● Piattaforma di sequenziamento: PacBio Revio
● Modalità sequenziale: CCS (letture HiFi)
● Amplificazione della regione target seguita dal collegamento in tandem degli ampliconi prima della preparazione della libreria di campanelli HiFi SMRT
●Risoluzione tassonomica più elevata: Than il sequenziamento di ampliconi brevi,consentendo tassi di classificazione OTU più elevati a livello di specie.

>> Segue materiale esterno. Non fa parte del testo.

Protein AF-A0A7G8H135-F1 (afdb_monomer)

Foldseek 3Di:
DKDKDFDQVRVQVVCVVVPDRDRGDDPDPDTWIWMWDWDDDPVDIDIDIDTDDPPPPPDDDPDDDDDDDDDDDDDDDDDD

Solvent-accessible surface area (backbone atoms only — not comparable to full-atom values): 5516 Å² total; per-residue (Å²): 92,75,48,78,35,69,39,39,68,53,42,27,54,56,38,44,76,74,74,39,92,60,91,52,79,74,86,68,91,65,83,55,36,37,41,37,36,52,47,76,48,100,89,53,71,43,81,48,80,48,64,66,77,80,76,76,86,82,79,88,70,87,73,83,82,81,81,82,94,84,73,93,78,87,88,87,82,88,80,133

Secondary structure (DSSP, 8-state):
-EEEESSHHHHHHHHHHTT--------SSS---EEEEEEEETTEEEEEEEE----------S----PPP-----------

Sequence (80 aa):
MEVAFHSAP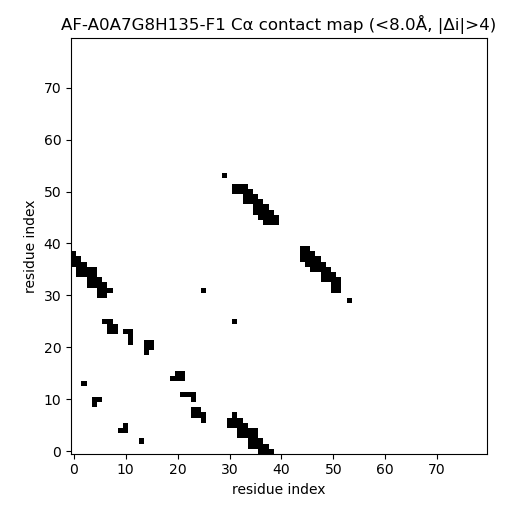CLSNSLQAVGFEMDVTQLSRGRLEGTFRLGGSGKLPVLSIQTNAETDPAQPGASRSQLPGGAADHWRQHRA

Nearest PDB structures (foldseek):
  8bhv-assembly1_j  TM=3.113E-01  e=4.605E+00  Homo sapiens

Radius of gyration: 27.03 Å; Cα contacts (8 Å, |Δi|>4): 75; chains: 1; bounding box: 51×34×78 Å

pLDDT: mean 72.81, std 17.63, range [39.09, 92.56]

Structure (mmCIF, N/CA/C/O backbone):
data_AF-A0A7G8H135-F1
#
_entry.id   AF-A0A7G8H135-F1
#
loop_
_atom_site.group_PDB
_atom_site.id
_atom_site.type_symbol
_atom_site.label_atom_id
_atom_site.label_alt_id
_atom_site.label_comp_id
_atom_site.label_asym_id
_atom_site.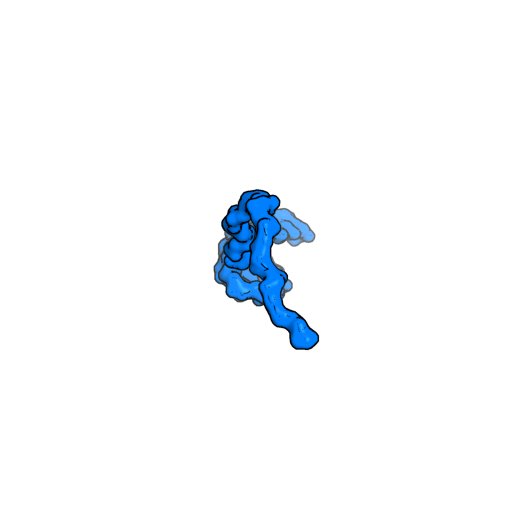label_entity_id
_atom_site.label_seq_id
_atom_site.pdbx_PDB_ins_code
_atom_site.Cartn_x
_atom_site.Cartn_y
_atom_site.Cartn_z
_atom_site.occupancy
_atom_site.B_iso_or_equiv
_atom_site.auth_seq_id
_atom_site.auth_comp_id
_atom_site.auth_asym_id
_atom_site.auth_atom_id
_atom_site.pdbx_PDB_model_num
ATOM 1 N N . MET A 1 1 ? 0.432 0.382 12.735 1.00 84.94 1 MET A N 1
ATOM 2 C CA . MET A 1 1 ? 1.059 -0.911 12.392 1.00 84.94 1 MET A CA 1
ATOM 3 C C . MET A 1 1 ? 1.862 -0.729 11.114 1.00 84.94 1 MET A C 1
ATOM 5 O O . MET A 1 1 ? 1.385 -0.022 10.234 1.00 84.94 1 MET A O 1
ATOM 9 N N . GLU A 1 2 ? 3.054 -1.309 11.020 1.00 90.31 2 GLU A N 1
ATOM 10 C CA . GLU A 1 2 ? 3.875 -1.324 9.801 1.00 90.31 2 GLU A CA 1
ATOM 11 C C . GLU A 1 2 ? 4.215 -2.774 9.457 1.00 90.31 2 GLU A C 1
ATOM 13 O O . GLU A 1 2 ? 4.532 -3.548 10.360 1.00 90.31 2 GLU A O 1
ATOM 18 N N . VAL A 1 3 ? 4.085 -3.147 8.185 1.00 89.94 3 VAL A N 1
ATOM 19 C CA . VAL A 1 3 ? 4.256 -4.527 7.715 1.00 89.94 3 VAL A CA 1
ATOM 20 C C . VAL A 1 3 ? 5.017 -4.512 6.393 1.00 89.94 3 VAL A C 1
ATOM 22 O O . VAL A 1 3 ? 4.658 -3.781 5.470 1.00 89.94 3 VAL A O 1
ATOM 25 N N . ALA A 1 4 ? 6.068 -5.324 6.307 1.00 92.56 4 ALA A N 1
ATOM 26 C CA . ALA A 1 4 ? 6.843 -5.516 5.088 1.00 92.56 4 ALA A CA 1
ATOM 27 C C . ALA A 1 4 ? 6.209 -6.579 4.182 1.00 92.56 4 ALA A C 1
ATOM 29 O O . ALA A 1 4 ? 5.645 -7.562 4.666 1.00 92.56 4 ALA A O 1
ATOM 30 N N . PHE A 1 5 ? 6.342 -6.407 2.870 1.00 91.56 5 PHE A N 1
ATOM 31 C CA . PHE A 1 5 ? 5.913 -7.373 1.864 1.00 91.56 5 PHE A CA 1
ATOM 32 C C . PHE A 1 5 ? 6.950 -7.484 0.744 1.00 91.56 5 PHE A C 1
ATOM 34 O O . PHE A 1 5 ? 7.688 -6.546 0.447 1.00 91.56 5 PHE A O 1
ATOM 41 N N . HIS A 1 6 ? 6.979 -8.648 0.099 1.00 91.25 6 HIS A N 1
ATOM 42 C CA . HIS A 1 6 ? 7.962 -8.979 -0.943 1.00 91.25 6 HIS A CA 1
ATOM 43 C C . HIS A 1 6 ? 7.307 -9.547 -2.213 1.00 91.25 6 HIS A C 1
ATOM 45 O O . HIS A 1 6 ? 7.984 -10.101 -3.076 1.00 91.25 6 HIS A O 1
ATOM 51 N N . SER A 1 7 ? 5.973 -9.496 -2.285 1.00 90.12 7 SER A N 1
ATOM 52 C CA . SER A 1 7 ? 5.176 -9.921 -3.437 1.00 90.12 7 SER A CA 1
ATOM 53 C C . SER A 1 7 ? 3.731 -9.427 -3.312 1.00 90.12 7 SER A C 1
ATOM 55 O O . SER A 1 7 ? 3.270 -9.104 -2.213 1.00 90.12 7 SER A O 1
ATOM 57 N N . ALA A 1 8 ? 2.996 -9.408 -4.427 1.00 89.62 8 ALA A N 1
ATOM 58 C CA . ALA A 1 8 ? 1.581 -9.036 -4.440 1.00 89.62 8 ALA A CA 1
ATOM 59 C C . ALA A 1 8 ? 0.702 -9.982 -3.591 1.00 89.62 8 ALA A C 1
ATOM 61 O O . ALA A 1 8 ? -0.047 -9.474 -2.758 1.00 89.62 8 ALA A O 1
ATOM 62 N N . PRO A 1 9 ? 0.845 -11.326 -3.668 1.00 91.50 9 PRO A N 1
ATOM 63 C CA . PRO A 1 9 ? 0.107 -12.232 -2.783 1.00 91.50 9 PRO A CA 1
ATOM 64 C C . PRO A 1 9 ? 0.402 -12.005 -1.295 1.00 91.50 9 PRO A C 1
ATOM 66 O O . PRO A 1 9 ? -0.498 -12.061 -0.462 1.00 91.50 9 PRO A O 1
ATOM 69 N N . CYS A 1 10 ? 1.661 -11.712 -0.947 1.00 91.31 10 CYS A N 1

●Chiamate delle basi estremamente precise: Sequenziamento in modalità PacBio CCS (letture HiFi).
●Senza isolamento: Identificazione rapida della composizione microbica in campioni ambientali.
●Ampiamente applicabile: Diversi studi sulla comunità microbica.

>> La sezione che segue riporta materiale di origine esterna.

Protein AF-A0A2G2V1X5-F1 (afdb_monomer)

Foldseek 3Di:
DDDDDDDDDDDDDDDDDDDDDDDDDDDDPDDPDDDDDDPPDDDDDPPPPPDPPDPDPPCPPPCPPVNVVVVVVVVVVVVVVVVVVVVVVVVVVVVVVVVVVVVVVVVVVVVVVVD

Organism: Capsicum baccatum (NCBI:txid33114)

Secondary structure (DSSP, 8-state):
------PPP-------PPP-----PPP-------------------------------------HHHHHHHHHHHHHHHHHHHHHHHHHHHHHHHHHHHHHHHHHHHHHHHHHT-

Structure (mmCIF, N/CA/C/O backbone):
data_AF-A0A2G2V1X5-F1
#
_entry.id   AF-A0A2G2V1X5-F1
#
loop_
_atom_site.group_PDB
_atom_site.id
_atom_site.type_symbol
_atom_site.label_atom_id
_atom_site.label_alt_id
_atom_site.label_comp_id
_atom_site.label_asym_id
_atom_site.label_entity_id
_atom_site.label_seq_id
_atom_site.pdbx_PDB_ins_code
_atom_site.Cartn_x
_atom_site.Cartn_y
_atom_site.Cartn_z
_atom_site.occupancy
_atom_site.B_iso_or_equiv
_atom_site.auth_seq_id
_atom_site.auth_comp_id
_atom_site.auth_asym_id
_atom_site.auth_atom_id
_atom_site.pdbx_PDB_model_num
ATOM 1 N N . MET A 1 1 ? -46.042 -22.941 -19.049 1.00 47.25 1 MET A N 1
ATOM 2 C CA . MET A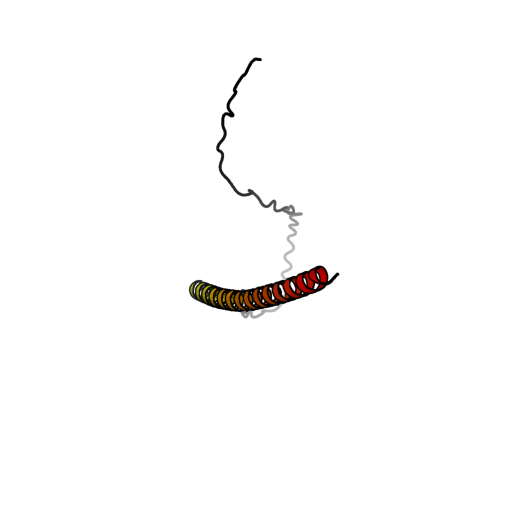 1 1 ? -44.581 -23.116 -18.919 1.00 47.25 1 MET A CA 1
ATOM 3 C C . MET A 1 1 ? -44.050 -23.659 -20.234 1.00 47.25 1 MET A C 1
ATOM 5 O O . MET A 1 1 ? -44.365 -24.785 -20.579 1.00 47.25 1 MET A O 1
ATOM 9 N N . GLN A 1 2 ? -43.332 -22.837 -20.995 1.00 46.56 2 GLN A N 1
ATOM 10 C CA . GLN A 1 2 ? -42.585 -23.242 -22.187 1.00 46.56 2 GLN A CA 1
ATOM 11 C C . GLN A 1 2 ? -41.213 -22.573 -22.077 1.00 46.56 2 GLN A C 1
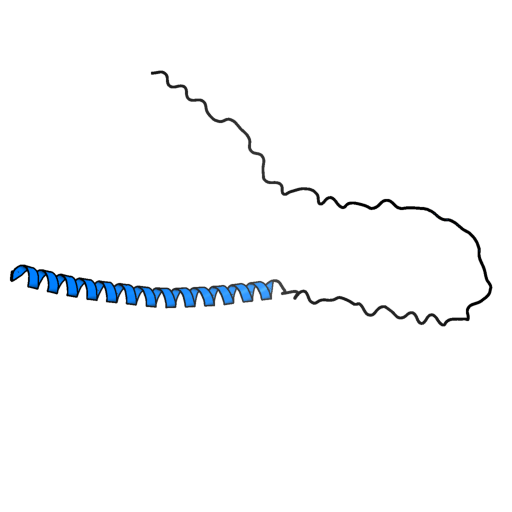ATOM 13 O O . GLN A 1 2 ? -41.137 -21.361 -21.900 1.00 46.56 2 GLN A O 1
ATOM 18 N N . MET A 1 3 ? -40.153 -23.380 -22.085 1.00 43.50 3 MET A N 1
ATOM 19 C CA . MET A 1 3 ? -38.759 -22.944 -22.017 1.00 43.50 3 MET A CA 1
ATOM 20 C C . MET A 1 3 ? -38.182 -23.057 -23.427 1.00 43.50 3 MET A C 1
ATOM 22 O O . MET A 1 3 ? -38.023 -24.166 -23.930 1.00 43.50 3 MET A O 1
ATOM 26 N N . THR A 1 4 ? -37.871 -21.934 -24.069 1.00 50.19 4 THR A N 1
ATOM 27 C CA . THR A 1 4 ? -37.108 -21.919 -25.324 1.00 50.19 4 THR A CA 1
ATOM 28 C C . THR A 1 4 ? -35.748 -21.291 -25.068 1.00 50.19 4 THR A C 1
ATOM 30 O O . THR A 1 4 ? -35.637 -20.082 -24.876 1.00 50.19 4 THR A O 1
ATOM 33 N N . ALA A 1 5 ? -34.716 -22.132 -25.060 1.00 46.94 5 ALA A N 1
ATOM 34 C CA . ALA A 1 5 ? -33.328 -21.713 -25.145 1.00 46.94 5 ALA A CA 1
ATOM 35 C C . ALA A 1 5 ? -33.012 -21.329 -26.598 1.00 46.94 5 ALA A C 1
ATOM 37 O O . ALA A 1 5 ? -33.231 -22.128 -27.507 1.00 46.94 5 ALA A O 1
ATOM 38 N N . GLN A 1 6 ? -32.485 -20.124 -26.814 1.00 44.44 6 GLN A N 1
ATOM 39 C CA . GLN A 1 6 ? -31.811 -19.755 -28.058 1.00 44.44 6 GLN A CA 1
ATOM 40 C C . GLN A 1 6 ? -30.466 -19.110 -27.719 1.00 44.44 6 GLN A C 1
ATOM 42 O O . GLN A 1 6 ? -30.376 -18.150 -26.956 1.00 44.44 6 GLN A O 1
ATOM 47 N N . SER A 1 7 ? -29.418 -19.733 -28.241 1.00 49.38 7 SER A N 1
ATOM 48 C CA . SER A 1 7 ? -28.001 -19.438 -28.057 1.00 49.38 7 SER A CA 1
ATOM 49 C C . SER A 1 7 ? -27.574 -18.200 -28.862 1.00 49.38 7 SER A C 1
ATOM 51 O O . SER A 1 7 ? -28.051 -18.015 -29.980 1.00 49.38 7 SER A O 1
ATOM 53 N N . PRO A 1 8 ? -26.618 -17.387 -28.377 1.00 45.41 8 PRO A N 1
ATOM 54 C CA . PRO A 1 8 ? -26.045 -16.301 -29.167 1.00 45.41 8 PRO A CA 1
ATOM 55 C C . PRO A 1 8 ? -25.023 -16.841 -30.180 1.00 45.41 8 PRO A C 1
ATOM 57 O O . PRO A 1 8 ? -23.980 -17.380 -29.806 1.00 45.41 8 PRO A O 1
ATOM 60 N N . THR A 1 9 ? -25.299 -16.675 -31.475 1.00 43.78 9 THR A N 1
ATOM 61 C CA . THR A 1 9 ? -24.356 -16.986 -32.557 1.00 43.78 9 THR A CA 1
ATOM 62 C C . THR A 1 9 ? -23.611 -15.743 -33.042 1.00 43.78 9 THR A C 1
ATOM 64 O O . THR A 1 9 ? -24.212 -14.778 -33.503 1.00 43.78 9 THR A O 1
ATOM 67 N N . THR A 1 10 ? -22.280 -15.863 -32.991 1.00 41.56 10 THR A N 1
ATOM 68 C CA . THR A 1 10 ? -21.253 -15.264 -33.866 1.00 41.56 10 THR A CA 1
ATOM 69 C C . THR A 1 10 ? -21.127 -13.738 -33.951 1.00 41.56 10 THR A C 1
ATOM 71 O O . THR A 1 10 ? -21.915 -13.067 -34.601 1.00 41.56 10 THR A O 1
ATOM 74 N N . SER A 1 11 ? -19.982 -13.220 -33.500 1.00 40.69 11 SER A N 1
ATOM 75 C CA . SER A 1 11 ? -18.927 -12.786 -34.43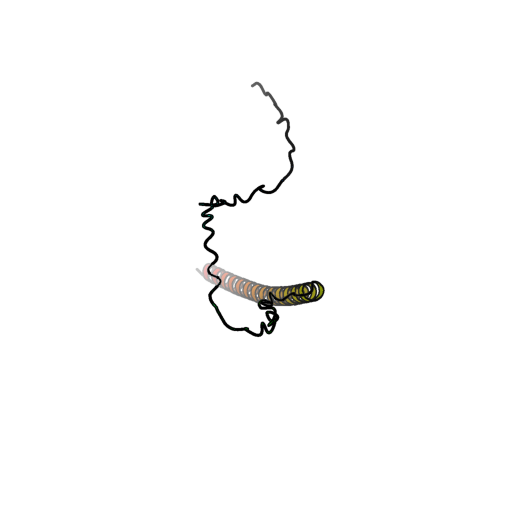3 1.00 40.69 11 SER A CA 1
ATOM 76 C C . SER A 1 11 ? -17.652 -12.409 -33.668 1.00 40.69 11 SER A C 1
ATOM 78 O O . SER A 1 11 ? -17.625 -11.471 -32.874 1.00 40.69 11 SER A O 1
ATOM 80 N N . ARG A 1 12 ? -16.573 -13.160 -33.915 1.00 51.34 12 ARG A N 1
ATOM 81 C CA . ARG A 1 12 ? -15.200 -12.716 -33.662 1.00 51.34 12 ARG A CA 1
ATOM 82 C C . ARG A 1 12 ? -14.836 -11.746 -34.785 1.00 51.34 12 ARG A C 1
ATOM 84 O O . ARG A 1 12 ? -14.643 -12.195 -35.907 1.00 51.34 12 ARG A O 1
ATOM 91 N N . GLN A 1 13 ? -14.584 -10.481 -34.476 1.00 42.81 13 GLN A N 1
ATOM 92 C CA . GLN A 1 13 ? -13.673 -9.691 -35.302 1.00 42.81 13 GLN A CA 1
ATOM 93 C C . GLN A 1 13 ? -12.785 -8.845 -34.393 1.00 42.81 13 GLN A C 1
ATOM 95 O O . GLN A 1 13 ? -13.253 -8.121 -33.517 1.00 42.81 13 GLN A O 1
ATOM 100 N N . GLY A 1 14 ? -11.479 -9.058 -34.545 1.00 44.16 14 GLY A N 1
ATOM 101 C CA . GLY A 1 14 ? -10.433 -8.511 -33.698 1.00 44.16 14 GLY A CA 1
ATOM 102 C C . GLY A 1 14 ? -10.326 -6.989 -33.736 1.00 44.16 14 GLY A C 1
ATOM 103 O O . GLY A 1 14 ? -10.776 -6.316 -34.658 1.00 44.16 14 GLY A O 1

●Analisi bioinformatica completa: L'ultimo pacchetto QIIME2 (approfondimento quantitativo sull'ecologia microbica) con diverse analisi in termini di database, annotazione, OTU/ASV.
●Ampia competenza: Con migliaia di progetti di sequenziamento di ampliconi condotti ogni anno, BMKGENE vanta oltre un decennio di esperienza, un team di analisi altamente qualificato, contenuti completi ed eccellente supporto post-vendita.
Biblioteca | Strategia di sequenziamento | Dati consigliati |
Amplicone | PacBio Revio | 10/30/50.000 tag (CCS) |
Concentrazione (ng/μL) | Quantità totale (μg) | Volume (μl) |
≥5 | ≥0,3 | ≥20 |
Congelare i campioni in azoto liquido per 3-4 ore e conservarli in azoto liquido o a -80 gradi per una prenotazione a lungo termine. È richiesta la spedizione del campione con ghiaccio secco.
Include la seguente analisi:
●Controllo della qualità dei dati grezzi
●Clustering OTU/De-rumore (ASV)
●Annotazione OTU
●Analisi della diversità alfa: indici multipli, tra cui Shannon, Simpson e ACE.
●Analisi della diversità beta
●Analisi intergruppo
●Analisi di correlazione: tra fattori ambientali e composizione e diversità dell'OUT
●Previsione del gene funzionale 16S
Istogramma della distribuzione tassonomica
Albero filogenetico della distribuzione comunitaria
Analisi della diversità alfa: ACE
Analisi della diversità beta: PCoA
Analisi intergruppo: ANOVA
Esplora i progressi facilitati dai servizi di sequenziamento degli ampliconi di BMKGene con PacBio attraverso una raccolta curata di pubblicazioni.
Gao, X. e Wang, H. (2023) "Analisi comparativa dei profili e delle funzioni batteriche del rumine durante l'adattamento a diverse fenologie (Regreen vs. Grassy) in Alpine Merino Sheep with Two Growing Stages on an Alpine Meadow", Fermentazione, 9( 1), pag. 16. doi: 10.3390/FERMENTAZIONE9010016/S1.
Li, S. et al. (2023) "Catturare la materia oscura microbica nei terreni desertici utilizzando metagenomica basata sulla culturomica e analisi ad alta risoluzione", npj Biofilms and Microbiomes 2023 9:1, 9(1), pp. 1–14. doi: 10.1038/s41522-023-00439-8.
Mu, L. et al. (2022) "Effetti dei sali di acidi grassi sulle caratteristiche di fermentazione, diversità batterica e stabilità aerobica dell'insilato misto preparato con erba medica, paglia di riso e crusca di frumento", Journal of the Science of Food and Agriculture, 102(4), pp. 1475– 1487. doi: 10.1002/JSFA.11482.
Yang, J. et al. (2023) "L'interazione tra biomarcatori dello stress ossidativo e microbiota intestinale negli effetti antiossidanti degli estratti di Sonchus brachyotus DC". in Stress ossidativo intestinale indotto da ossazolone nel pesce zebra adulto', Antiossidanti 2023, vol. 12, pagina 192, 12(1), pag. 192. doi: 10.3390/ANTIOX12010192.